- [DESCRIPTION OF THE TASK]
Within the entries below, the lines from the one with "ATOM 10 C C" through the one with "ATOM 21 C C" are to be set down exactly, both ends kept.
-- Opening Marker --
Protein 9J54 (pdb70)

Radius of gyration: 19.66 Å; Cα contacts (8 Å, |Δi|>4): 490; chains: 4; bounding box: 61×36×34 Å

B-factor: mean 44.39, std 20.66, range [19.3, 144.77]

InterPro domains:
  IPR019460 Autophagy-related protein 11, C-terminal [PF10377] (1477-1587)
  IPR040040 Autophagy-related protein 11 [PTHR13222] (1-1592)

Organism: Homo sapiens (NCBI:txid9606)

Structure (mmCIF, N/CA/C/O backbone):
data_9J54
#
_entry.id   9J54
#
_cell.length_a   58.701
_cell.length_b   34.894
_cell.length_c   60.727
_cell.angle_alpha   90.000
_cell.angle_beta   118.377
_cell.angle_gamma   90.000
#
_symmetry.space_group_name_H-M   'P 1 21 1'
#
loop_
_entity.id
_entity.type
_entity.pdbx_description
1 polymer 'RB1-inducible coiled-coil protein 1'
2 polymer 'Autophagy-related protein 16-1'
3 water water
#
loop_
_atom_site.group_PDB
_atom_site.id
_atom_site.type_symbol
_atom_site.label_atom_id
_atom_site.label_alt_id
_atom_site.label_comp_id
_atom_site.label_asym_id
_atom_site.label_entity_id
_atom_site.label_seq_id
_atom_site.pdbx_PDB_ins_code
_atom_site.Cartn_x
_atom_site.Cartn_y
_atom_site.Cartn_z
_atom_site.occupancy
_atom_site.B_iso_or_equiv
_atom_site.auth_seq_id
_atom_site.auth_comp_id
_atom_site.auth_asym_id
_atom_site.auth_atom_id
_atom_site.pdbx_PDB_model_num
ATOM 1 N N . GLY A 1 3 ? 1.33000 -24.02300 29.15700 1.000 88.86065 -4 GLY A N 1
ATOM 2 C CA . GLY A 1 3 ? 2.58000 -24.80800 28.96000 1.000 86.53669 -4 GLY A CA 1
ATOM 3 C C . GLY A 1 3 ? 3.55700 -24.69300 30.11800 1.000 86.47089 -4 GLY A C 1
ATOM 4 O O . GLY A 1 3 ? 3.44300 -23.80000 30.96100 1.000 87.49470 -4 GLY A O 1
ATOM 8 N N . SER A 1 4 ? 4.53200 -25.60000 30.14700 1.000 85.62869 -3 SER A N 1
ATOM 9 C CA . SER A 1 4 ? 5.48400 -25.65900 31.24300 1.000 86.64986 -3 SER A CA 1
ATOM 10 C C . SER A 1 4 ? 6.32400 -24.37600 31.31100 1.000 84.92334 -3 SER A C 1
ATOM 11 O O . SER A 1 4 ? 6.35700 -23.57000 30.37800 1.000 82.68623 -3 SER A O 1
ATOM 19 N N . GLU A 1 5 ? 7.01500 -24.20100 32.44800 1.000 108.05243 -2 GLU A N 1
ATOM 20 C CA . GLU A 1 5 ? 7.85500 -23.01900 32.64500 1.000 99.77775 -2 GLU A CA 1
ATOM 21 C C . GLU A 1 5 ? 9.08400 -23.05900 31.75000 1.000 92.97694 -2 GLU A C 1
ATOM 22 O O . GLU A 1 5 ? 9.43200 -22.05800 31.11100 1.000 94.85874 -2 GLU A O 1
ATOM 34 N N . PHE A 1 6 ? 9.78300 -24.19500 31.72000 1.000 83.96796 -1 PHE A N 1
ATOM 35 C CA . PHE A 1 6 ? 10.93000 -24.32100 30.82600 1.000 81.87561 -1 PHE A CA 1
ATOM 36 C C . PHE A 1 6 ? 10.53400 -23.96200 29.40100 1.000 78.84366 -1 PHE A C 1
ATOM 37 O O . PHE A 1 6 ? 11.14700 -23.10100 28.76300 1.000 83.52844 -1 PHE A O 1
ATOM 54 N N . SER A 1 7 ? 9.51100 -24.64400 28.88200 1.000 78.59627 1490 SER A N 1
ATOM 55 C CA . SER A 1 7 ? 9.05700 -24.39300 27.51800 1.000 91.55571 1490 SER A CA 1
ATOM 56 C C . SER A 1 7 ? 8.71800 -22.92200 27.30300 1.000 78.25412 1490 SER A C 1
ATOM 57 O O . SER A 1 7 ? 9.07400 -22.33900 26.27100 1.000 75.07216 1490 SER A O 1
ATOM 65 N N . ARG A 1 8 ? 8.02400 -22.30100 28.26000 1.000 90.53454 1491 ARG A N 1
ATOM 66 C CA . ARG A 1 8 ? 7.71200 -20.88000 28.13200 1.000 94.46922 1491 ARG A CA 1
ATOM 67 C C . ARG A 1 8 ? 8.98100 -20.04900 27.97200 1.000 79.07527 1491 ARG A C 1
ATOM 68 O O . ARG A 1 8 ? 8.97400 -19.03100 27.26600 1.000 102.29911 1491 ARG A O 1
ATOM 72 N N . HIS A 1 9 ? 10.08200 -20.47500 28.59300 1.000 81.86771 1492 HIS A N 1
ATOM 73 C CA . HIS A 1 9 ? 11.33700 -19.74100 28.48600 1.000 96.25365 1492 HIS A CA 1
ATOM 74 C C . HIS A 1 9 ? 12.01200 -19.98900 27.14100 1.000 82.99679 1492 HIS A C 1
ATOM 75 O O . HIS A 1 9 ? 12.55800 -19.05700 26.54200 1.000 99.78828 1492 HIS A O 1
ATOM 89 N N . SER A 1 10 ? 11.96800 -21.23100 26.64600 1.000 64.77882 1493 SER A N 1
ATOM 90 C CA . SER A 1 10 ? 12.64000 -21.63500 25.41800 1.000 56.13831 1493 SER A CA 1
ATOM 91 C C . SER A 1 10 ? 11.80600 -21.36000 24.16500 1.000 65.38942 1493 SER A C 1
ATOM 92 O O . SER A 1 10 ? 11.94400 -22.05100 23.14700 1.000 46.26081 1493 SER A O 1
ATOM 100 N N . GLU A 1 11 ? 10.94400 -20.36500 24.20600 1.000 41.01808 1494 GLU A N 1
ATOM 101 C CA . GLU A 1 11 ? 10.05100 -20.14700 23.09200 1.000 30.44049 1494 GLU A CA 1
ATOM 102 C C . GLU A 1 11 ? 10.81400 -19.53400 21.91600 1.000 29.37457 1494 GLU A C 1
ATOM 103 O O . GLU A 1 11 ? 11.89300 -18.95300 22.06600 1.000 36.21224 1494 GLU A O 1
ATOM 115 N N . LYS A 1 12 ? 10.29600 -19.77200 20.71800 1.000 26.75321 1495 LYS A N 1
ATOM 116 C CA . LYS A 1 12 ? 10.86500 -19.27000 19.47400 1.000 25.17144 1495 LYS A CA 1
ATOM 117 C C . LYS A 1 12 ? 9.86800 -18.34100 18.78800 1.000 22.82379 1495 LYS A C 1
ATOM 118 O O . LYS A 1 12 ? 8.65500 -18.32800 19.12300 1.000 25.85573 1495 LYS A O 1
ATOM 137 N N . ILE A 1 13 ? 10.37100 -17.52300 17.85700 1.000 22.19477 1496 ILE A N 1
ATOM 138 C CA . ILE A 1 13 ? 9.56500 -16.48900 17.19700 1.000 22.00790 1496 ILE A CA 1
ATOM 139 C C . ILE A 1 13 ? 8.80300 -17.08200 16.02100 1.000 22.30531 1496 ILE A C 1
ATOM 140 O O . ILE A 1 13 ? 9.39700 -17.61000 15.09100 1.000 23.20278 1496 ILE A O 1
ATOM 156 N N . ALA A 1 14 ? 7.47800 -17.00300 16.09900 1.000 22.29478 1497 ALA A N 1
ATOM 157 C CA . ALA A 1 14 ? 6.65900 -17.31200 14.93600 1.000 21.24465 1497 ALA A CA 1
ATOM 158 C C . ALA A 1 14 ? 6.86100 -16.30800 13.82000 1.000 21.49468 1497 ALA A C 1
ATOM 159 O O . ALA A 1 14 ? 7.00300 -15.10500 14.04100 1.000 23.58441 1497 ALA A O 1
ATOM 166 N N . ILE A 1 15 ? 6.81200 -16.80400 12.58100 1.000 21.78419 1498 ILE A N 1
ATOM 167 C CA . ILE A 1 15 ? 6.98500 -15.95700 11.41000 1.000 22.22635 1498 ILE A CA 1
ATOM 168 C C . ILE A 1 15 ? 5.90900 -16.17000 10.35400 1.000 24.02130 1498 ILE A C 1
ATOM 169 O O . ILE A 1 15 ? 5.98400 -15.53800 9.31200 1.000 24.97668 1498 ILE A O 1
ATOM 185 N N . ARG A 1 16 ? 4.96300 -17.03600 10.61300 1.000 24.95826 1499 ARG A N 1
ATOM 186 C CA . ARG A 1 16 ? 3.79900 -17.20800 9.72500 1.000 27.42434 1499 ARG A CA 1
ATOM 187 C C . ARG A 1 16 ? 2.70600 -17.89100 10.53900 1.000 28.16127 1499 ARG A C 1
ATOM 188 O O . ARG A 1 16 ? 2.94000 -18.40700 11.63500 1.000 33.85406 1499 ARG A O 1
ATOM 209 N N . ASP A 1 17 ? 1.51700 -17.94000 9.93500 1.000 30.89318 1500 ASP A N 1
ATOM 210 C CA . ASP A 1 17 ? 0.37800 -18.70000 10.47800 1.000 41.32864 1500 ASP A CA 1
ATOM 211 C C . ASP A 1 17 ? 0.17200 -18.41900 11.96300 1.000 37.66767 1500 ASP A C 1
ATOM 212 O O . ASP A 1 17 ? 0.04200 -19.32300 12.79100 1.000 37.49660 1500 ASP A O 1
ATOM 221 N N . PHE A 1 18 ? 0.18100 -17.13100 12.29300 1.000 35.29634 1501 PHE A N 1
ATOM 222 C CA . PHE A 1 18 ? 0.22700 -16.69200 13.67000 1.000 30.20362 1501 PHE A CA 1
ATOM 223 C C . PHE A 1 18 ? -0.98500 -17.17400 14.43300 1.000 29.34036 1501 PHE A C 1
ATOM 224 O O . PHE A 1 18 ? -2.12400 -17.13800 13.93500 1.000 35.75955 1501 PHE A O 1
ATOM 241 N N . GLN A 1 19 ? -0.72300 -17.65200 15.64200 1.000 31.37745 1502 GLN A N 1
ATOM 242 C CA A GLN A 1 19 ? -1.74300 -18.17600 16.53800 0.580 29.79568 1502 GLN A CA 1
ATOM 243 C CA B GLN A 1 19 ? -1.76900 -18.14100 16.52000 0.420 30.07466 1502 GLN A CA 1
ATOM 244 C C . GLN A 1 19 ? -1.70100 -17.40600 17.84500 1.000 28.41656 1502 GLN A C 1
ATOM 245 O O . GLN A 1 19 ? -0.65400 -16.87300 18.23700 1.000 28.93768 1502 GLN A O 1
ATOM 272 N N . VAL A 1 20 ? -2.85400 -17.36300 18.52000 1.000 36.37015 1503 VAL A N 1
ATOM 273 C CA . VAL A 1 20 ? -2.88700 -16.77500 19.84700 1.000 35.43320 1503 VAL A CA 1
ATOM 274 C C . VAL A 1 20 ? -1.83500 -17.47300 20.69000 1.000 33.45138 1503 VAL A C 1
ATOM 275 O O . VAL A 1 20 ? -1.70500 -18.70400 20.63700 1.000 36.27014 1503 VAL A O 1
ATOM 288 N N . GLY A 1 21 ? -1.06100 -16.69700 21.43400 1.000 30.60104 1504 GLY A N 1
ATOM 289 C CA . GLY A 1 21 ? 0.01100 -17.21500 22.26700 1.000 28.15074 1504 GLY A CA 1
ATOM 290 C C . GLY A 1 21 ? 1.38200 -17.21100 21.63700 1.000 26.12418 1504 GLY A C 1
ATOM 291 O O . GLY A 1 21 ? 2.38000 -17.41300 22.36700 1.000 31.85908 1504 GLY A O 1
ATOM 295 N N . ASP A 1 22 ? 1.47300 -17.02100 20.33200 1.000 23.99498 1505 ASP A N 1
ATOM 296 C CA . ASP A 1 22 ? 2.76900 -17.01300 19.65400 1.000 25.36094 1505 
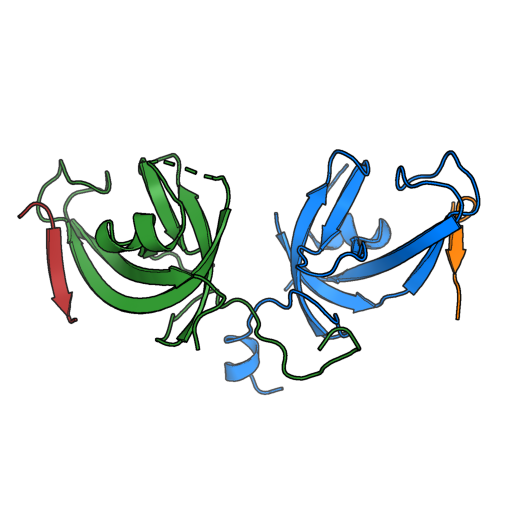ASP A CA 1
ATOM 297 C C . ASP A 1 22 ? 3.62200 -15.82500 20.11100 1.000 25.38725 1505 ASP A C 1
ATOM 298 O O . ASP A 1 22 ? 3.11700 -14.72200 20.35800 1.000 25.99785 1505 ASP A O 1
ATOM 307 N N . LEU A 1 23 ? 4.92200 -16.06500 20.19900 1.000 25.82678 1506 LEU A N 1
ATOM 308 C CA . LEU A 1 23 ? 5.91600 -15.02900 20.31500 1.000 26.30579 1506 LEU A CA 1
ATOM 309 C C . LEU A 1 23 ? 6.20800 -14.47400 18.92500 1.000 20.59457 1506 LEU A C 1
ATOM 310 O O . LEU A 1 23 ? 6.50300 -15.23500 18.00300 1.000 24.15816 1506 LEU A O 1
ATOM 326 N N . VAL A 1 24 ? 6.16800 -13.15200 18.80400 1.000 19.32600 1507 VAL A N 1
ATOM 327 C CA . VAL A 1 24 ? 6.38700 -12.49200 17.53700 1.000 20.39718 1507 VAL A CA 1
-- Closing Marker --
- [WRITTEN RESPONSE]
ATOM 10 C C . SER A 1 4 ? 6.32400 -24.37600 31.31100 1.000 84.92334 -3 SER A C 1
ATOM 11 O O . SER A 1 4 ? 6.35700 -23.57000 30.37800 1.000 82.68623 -3 SER A O 1
ATOM 19 N N . GLU A 1 5 ? 7.01500 -24.20100 32.44800 1.000 108.05243 -2 GLU A N 1
ATOM 20 C CA . GLU A 1 5 ? 7.85500 -23.01900 32.64500 1.000 99.77775 -2 GLU A CA 1
ATOM 21 C C . GLU A 1 5 ? 9.08400 -23.05900 31.75000 1.000 92.97694 -2 GLU A C 1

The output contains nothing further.